Good picture of just how hot regular old charcoal can get with a little o2 added. Starting don't even have enough pressure to make a 0-120 pound gauge read, pressure will have to be turned up a little as you go so the ash doesn't block the holes in the barrel. Was maybe running 3-4lbs after burning up five 8 pound bags of charcoal. Too much air though doesn't make it much hotter, but you can almost watch the level of the charcoal drop.


----------



## Lostin55 (Sep 21, 2013)

I like it.


----------



## hog987 (Apr 5, 2011)

back when I was smelting some gold and just had wood for fuel. I would burn a log till it had all the coals in the bottom of the fire and than I would get the shop vac and put the hose on the outlet and blow air into the fire. Worked alright. The only problem was all the gold in the rocks on the rented land was not worth the time and effort to bother with. Several hours work for a speck or two of gold. But still fun to play with fire.


----------



## ARD Farm (Jul 12, 2012)

You are pretty creative. I really liked and read about the oil burner you posted. I'm gonna get one but the 'Mama Burn' for the shop. My LP bill kills me every winter and I have lots of used oil

Probably could have popped that in my shop. I have a 70 ton hydraulic arbor press for shoving broaches. I believe it would have done the job. I can bend railroad track, no problem.
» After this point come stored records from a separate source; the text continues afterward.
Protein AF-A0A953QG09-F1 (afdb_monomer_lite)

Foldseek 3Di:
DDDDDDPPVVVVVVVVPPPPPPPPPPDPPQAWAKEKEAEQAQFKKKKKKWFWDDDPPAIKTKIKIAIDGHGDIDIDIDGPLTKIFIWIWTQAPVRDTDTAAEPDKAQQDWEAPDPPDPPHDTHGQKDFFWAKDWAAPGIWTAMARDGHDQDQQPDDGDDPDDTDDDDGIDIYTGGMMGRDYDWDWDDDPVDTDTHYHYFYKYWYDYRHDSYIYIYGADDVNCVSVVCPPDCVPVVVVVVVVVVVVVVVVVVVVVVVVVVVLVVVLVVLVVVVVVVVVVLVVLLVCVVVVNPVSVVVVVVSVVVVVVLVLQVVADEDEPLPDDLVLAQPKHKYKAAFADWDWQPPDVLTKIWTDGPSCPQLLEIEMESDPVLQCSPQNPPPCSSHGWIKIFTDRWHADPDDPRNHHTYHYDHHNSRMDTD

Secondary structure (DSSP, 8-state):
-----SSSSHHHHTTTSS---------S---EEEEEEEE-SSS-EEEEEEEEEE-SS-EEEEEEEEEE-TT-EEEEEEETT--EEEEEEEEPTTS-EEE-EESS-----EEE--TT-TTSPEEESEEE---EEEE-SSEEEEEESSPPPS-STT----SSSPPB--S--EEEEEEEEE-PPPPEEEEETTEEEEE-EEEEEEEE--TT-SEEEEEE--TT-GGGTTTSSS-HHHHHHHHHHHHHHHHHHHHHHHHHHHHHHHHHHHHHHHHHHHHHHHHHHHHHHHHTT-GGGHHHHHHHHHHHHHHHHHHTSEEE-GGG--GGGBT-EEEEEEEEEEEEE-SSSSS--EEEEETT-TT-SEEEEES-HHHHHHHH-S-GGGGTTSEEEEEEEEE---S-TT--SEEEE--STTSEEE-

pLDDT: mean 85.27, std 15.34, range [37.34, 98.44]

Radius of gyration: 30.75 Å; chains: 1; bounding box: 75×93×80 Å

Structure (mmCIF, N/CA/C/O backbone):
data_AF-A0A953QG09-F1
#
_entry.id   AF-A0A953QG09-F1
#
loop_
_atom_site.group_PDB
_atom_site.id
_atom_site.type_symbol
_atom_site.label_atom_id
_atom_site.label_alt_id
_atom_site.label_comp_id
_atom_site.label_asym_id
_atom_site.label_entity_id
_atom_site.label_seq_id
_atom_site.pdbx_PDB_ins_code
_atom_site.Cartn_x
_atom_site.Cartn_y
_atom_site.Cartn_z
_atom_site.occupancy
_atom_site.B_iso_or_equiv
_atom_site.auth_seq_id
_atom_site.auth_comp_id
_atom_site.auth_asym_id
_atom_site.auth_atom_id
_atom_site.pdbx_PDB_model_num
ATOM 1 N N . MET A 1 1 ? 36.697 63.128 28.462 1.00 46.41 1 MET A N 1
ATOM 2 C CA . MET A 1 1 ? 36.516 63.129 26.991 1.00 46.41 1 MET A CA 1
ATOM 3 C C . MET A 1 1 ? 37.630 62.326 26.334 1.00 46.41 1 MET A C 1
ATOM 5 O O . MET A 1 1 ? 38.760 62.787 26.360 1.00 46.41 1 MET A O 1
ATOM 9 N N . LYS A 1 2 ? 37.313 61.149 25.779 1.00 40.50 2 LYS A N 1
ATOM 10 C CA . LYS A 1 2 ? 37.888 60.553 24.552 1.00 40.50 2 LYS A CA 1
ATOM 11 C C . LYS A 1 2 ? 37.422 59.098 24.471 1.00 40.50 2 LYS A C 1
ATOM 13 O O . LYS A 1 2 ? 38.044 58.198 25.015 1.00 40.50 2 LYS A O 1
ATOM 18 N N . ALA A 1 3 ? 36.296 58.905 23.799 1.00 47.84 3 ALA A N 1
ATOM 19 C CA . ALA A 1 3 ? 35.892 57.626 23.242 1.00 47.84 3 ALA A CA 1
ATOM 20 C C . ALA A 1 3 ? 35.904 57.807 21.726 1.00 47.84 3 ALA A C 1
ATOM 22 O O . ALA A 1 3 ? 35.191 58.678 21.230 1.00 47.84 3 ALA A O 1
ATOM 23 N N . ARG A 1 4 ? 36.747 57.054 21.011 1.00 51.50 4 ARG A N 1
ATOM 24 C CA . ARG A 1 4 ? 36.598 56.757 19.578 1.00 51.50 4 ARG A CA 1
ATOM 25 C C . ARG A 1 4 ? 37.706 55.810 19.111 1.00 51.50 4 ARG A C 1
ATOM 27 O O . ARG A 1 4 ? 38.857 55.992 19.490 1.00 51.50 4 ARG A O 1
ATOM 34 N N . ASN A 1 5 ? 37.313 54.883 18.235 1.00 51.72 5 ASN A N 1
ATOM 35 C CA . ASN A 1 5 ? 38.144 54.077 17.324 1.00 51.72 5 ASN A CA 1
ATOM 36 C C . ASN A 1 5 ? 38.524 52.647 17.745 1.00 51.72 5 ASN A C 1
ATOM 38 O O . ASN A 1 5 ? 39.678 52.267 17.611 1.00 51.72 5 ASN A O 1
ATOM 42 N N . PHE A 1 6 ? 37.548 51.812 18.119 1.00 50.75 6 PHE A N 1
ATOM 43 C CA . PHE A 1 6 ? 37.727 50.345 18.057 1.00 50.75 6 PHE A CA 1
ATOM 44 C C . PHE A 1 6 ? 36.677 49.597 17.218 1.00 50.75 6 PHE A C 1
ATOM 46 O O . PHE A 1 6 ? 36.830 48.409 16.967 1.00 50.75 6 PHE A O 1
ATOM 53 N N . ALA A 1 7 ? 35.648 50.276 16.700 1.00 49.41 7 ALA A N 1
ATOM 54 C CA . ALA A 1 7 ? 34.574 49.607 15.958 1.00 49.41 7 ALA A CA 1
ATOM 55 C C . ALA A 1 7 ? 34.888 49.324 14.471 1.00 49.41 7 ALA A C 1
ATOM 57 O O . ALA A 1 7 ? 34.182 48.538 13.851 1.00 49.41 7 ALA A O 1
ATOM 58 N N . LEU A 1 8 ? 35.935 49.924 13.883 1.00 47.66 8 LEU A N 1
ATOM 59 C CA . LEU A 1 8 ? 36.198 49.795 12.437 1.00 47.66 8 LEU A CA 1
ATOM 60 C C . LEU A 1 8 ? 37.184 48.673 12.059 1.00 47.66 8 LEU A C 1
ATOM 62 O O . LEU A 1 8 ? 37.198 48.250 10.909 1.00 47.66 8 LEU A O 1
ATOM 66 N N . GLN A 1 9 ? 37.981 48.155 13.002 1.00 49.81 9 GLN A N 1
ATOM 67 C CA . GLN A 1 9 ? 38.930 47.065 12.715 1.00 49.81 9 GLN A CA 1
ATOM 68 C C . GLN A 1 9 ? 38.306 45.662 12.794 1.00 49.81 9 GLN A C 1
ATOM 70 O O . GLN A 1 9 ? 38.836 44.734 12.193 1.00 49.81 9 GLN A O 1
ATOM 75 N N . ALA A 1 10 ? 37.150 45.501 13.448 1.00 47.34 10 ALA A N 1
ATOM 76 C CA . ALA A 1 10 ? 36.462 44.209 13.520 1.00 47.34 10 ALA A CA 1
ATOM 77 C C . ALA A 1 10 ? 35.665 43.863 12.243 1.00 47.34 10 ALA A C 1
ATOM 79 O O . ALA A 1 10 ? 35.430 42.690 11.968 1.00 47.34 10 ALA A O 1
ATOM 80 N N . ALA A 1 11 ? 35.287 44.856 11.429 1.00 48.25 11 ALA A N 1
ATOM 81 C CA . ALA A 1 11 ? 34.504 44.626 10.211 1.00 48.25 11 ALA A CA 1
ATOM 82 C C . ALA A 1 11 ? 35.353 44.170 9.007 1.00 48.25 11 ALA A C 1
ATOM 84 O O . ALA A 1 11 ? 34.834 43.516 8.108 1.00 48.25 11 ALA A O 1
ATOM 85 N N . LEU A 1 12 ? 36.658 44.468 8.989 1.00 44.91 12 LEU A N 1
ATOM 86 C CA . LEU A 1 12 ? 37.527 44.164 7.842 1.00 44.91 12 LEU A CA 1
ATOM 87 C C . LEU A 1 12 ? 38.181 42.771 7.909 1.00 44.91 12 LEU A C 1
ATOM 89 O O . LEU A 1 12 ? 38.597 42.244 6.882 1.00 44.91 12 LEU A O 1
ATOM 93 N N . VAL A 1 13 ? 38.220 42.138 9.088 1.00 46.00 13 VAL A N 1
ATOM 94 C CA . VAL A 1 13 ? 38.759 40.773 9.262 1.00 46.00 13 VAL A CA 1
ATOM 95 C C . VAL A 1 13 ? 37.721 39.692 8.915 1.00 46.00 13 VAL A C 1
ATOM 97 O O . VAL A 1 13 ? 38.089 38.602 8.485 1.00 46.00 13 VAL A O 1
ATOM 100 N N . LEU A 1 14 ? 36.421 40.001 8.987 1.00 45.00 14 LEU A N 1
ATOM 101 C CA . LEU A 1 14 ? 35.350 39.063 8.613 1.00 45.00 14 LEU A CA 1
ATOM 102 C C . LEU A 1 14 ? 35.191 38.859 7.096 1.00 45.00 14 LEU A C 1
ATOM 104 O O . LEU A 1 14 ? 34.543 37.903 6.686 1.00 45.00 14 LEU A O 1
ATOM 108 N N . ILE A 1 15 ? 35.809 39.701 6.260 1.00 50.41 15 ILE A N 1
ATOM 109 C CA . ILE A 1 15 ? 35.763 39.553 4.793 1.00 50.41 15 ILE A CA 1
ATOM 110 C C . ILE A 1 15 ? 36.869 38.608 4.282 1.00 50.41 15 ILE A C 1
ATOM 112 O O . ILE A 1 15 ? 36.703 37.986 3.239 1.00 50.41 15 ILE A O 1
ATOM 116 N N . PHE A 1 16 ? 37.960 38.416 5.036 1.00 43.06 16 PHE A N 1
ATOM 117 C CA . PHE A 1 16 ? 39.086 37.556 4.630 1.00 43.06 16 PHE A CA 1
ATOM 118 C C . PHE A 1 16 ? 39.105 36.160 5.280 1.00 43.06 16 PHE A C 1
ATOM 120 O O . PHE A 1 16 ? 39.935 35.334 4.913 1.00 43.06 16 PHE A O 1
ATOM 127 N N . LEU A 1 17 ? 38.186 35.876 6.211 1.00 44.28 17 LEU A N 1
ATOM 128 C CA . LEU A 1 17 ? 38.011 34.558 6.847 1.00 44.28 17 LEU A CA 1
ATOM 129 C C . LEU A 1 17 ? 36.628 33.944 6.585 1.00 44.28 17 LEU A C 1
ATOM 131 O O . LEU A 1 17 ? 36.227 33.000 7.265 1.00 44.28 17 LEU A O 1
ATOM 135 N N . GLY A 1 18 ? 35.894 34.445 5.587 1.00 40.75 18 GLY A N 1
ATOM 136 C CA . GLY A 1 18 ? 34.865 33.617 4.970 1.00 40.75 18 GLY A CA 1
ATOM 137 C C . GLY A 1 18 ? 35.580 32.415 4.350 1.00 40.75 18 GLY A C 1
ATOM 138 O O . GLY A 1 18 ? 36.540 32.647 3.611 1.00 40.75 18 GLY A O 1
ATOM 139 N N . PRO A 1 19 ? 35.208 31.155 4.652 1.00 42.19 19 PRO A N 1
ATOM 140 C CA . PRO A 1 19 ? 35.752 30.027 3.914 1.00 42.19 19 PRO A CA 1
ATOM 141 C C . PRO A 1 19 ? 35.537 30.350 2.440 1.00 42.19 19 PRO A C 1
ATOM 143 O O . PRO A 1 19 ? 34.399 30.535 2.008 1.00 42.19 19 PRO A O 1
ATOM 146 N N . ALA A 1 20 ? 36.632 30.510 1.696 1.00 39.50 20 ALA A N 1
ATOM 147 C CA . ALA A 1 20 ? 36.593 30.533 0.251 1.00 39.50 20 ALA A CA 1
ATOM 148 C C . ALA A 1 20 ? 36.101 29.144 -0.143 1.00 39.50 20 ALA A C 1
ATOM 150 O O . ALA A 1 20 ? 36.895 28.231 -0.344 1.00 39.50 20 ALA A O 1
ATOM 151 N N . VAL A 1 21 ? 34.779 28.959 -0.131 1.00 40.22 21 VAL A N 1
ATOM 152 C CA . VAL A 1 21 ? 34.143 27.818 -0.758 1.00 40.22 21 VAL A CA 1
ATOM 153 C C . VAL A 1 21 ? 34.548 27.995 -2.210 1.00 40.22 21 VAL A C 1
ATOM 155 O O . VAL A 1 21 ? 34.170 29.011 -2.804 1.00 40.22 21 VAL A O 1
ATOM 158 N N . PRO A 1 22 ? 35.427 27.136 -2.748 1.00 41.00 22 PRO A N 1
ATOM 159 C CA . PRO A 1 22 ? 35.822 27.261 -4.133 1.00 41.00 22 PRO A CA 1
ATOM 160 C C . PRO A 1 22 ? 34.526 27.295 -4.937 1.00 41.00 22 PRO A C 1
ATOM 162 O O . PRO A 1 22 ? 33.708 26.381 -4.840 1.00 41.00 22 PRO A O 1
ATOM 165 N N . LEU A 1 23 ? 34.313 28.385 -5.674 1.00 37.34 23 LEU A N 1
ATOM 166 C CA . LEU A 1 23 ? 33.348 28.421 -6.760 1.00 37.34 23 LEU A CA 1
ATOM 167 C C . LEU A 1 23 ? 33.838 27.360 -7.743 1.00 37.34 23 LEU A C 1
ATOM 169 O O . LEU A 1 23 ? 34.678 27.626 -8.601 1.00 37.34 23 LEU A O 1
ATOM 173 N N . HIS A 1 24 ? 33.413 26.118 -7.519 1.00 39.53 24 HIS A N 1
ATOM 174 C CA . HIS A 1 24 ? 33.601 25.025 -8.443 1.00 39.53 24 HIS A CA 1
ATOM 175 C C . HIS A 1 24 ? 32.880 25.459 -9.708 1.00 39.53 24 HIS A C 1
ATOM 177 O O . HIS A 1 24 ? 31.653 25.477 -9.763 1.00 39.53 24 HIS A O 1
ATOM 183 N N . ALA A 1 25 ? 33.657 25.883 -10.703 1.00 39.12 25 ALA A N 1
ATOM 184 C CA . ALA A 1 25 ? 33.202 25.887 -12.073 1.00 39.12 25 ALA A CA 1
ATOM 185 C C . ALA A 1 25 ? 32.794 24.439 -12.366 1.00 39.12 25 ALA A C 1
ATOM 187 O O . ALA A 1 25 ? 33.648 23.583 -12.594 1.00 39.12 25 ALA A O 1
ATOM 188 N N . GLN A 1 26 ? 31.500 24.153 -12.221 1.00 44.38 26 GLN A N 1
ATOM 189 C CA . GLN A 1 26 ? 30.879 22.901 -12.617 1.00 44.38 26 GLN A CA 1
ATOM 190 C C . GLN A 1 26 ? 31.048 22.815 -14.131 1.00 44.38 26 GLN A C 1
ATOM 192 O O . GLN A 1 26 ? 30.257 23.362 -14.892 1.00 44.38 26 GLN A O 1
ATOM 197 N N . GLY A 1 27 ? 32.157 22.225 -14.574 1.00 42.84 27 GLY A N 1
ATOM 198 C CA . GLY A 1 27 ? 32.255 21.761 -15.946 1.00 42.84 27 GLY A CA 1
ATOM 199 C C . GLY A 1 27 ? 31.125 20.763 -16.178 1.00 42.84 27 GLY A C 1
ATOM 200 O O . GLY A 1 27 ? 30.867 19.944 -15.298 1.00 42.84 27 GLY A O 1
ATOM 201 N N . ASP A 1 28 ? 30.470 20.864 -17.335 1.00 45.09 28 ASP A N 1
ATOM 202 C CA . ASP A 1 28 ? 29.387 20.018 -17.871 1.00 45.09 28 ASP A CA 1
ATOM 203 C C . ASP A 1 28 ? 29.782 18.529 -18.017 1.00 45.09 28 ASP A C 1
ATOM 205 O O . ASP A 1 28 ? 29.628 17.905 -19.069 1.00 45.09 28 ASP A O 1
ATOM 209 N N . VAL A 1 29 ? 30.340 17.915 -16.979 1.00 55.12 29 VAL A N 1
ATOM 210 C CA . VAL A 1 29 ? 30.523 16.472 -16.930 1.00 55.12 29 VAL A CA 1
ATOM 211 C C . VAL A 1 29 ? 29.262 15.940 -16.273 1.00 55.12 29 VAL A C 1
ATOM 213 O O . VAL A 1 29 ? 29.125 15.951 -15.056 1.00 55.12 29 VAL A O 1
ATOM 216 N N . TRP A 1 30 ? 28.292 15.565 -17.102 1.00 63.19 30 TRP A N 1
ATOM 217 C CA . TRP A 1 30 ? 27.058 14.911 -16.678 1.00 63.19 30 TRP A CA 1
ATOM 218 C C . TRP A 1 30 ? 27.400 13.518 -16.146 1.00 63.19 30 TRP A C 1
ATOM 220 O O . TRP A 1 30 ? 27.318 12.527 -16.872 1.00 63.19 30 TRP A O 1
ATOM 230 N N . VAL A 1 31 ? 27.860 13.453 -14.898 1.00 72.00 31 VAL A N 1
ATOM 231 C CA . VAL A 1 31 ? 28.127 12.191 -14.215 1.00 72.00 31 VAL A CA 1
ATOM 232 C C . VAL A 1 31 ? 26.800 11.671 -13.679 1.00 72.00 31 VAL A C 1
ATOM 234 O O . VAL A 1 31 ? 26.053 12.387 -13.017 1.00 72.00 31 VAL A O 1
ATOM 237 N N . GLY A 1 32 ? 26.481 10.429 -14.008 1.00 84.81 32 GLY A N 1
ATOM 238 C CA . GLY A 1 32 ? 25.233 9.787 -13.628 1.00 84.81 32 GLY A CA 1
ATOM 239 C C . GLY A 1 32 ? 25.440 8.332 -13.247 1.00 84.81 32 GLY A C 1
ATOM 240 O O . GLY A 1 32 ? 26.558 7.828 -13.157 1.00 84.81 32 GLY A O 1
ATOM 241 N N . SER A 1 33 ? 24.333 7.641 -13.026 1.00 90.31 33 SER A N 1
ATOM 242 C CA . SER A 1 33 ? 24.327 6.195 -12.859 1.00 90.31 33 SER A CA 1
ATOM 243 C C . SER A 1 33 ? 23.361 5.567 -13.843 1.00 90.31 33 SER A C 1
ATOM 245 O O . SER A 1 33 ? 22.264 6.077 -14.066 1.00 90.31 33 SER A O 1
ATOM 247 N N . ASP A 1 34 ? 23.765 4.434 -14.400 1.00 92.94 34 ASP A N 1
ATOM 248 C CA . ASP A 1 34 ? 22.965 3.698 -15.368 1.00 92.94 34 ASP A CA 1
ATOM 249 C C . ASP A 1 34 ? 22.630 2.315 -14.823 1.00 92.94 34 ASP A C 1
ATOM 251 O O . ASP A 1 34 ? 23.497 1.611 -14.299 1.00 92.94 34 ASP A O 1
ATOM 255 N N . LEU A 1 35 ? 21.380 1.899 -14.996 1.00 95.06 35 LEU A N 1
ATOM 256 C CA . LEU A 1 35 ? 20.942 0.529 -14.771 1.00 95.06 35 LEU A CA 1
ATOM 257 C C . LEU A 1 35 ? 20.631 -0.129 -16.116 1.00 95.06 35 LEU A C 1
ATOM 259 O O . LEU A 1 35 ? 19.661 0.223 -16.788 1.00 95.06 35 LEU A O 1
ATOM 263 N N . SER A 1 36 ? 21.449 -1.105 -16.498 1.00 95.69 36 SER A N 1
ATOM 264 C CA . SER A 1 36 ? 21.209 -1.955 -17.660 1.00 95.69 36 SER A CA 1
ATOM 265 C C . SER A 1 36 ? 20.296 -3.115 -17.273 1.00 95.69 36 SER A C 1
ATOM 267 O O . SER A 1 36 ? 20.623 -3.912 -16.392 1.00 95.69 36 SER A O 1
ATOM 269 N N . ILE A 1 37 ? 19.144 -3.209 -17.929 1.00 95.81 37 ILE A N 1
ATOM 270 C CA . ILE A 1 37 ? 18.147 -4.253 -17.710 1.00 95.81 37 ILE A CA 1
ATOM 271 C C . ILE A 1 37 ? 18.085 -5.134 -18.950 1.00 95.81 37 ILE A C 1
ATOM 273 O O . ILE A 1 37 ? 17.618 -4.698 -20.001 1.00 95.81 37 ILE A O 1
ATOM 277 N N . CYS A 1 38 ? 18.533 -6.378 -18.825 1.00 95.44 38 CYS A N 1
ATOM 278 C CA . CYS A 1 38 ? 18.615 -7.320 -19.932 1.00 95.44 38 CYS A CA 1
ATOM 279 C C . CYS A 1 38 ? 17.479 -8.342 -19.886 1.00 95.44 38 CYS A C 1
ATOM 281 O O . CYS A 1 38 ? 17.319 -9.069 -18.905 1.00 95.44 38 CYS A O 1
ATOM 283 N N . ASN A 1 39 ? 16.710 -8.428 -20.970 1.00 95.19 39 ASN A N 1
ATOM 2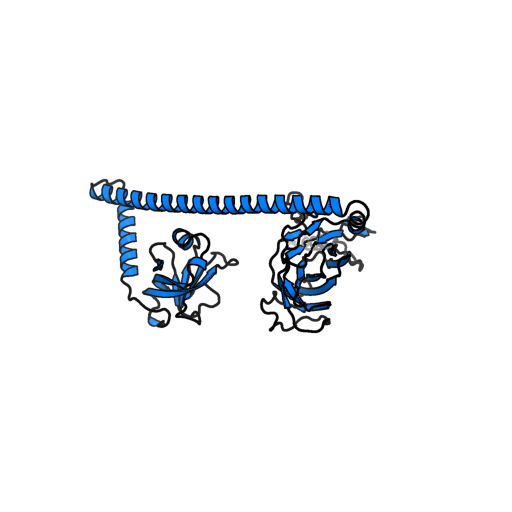84 C CA . ASN A 1 39 ? 15.645 -9.407 -21.121 1.00 95.19 39 ASN A CA 1
ATOM 285 C C . ASN A 1 39 ? 16.232 -10.782 -21.463 1.00 95.19 39 ASN A C 1
ATOM 287 O O . ASN A 1 39 ? 16.619 -11.038 -22.597 1.00 95.19 39 ASN A O 1
ATOM 291 N N . LYS A 1 40 ? 16.284 -11.678 -20.482 1.00 92.25 40 LYS A N 1
ATOM 292 C CA . LYS A 1 40 ? 16.682 -13.090 -20.618 1.00 92.25 40 LYS A CA 1
ATOM 293 C C . LYS A 1 40 ? 15.482 -14.039 -20.690 1.00 92.25 40 LYS A C 1
ATOM 295 O O . LYS A 1 40 ? 15.636 -15.251 -20.582 1.00 92.25 40 LYS A O 1
ATOM 300 N N . GLY A 1 41 ? 14.274 -13.494 -20.799 1.00 92.44 41 GLY A N 1
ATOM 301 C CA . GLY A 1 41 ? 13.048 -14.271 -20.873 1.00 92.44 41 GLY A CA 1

I was always under the impression that a forge used coke and not charcoal but whatever works and it works.


----------



## mlappin (Jun 25, 2009)

If I ever had enough use for it I'd probably mortar in some fire brick then head over to amish country and buy some proper coal for it.

Thought about using our press as well, but it's under the lean to part of the shop and wouldn't have enough ceiling height to get the assembly in there standing on end. Think it's twelve foot wide. Not sure what the welding shops in town is, can't remember if it's a 7 or 8" cylinder on it, but same problem there, not enough ceiling height and its too big to move out in the open.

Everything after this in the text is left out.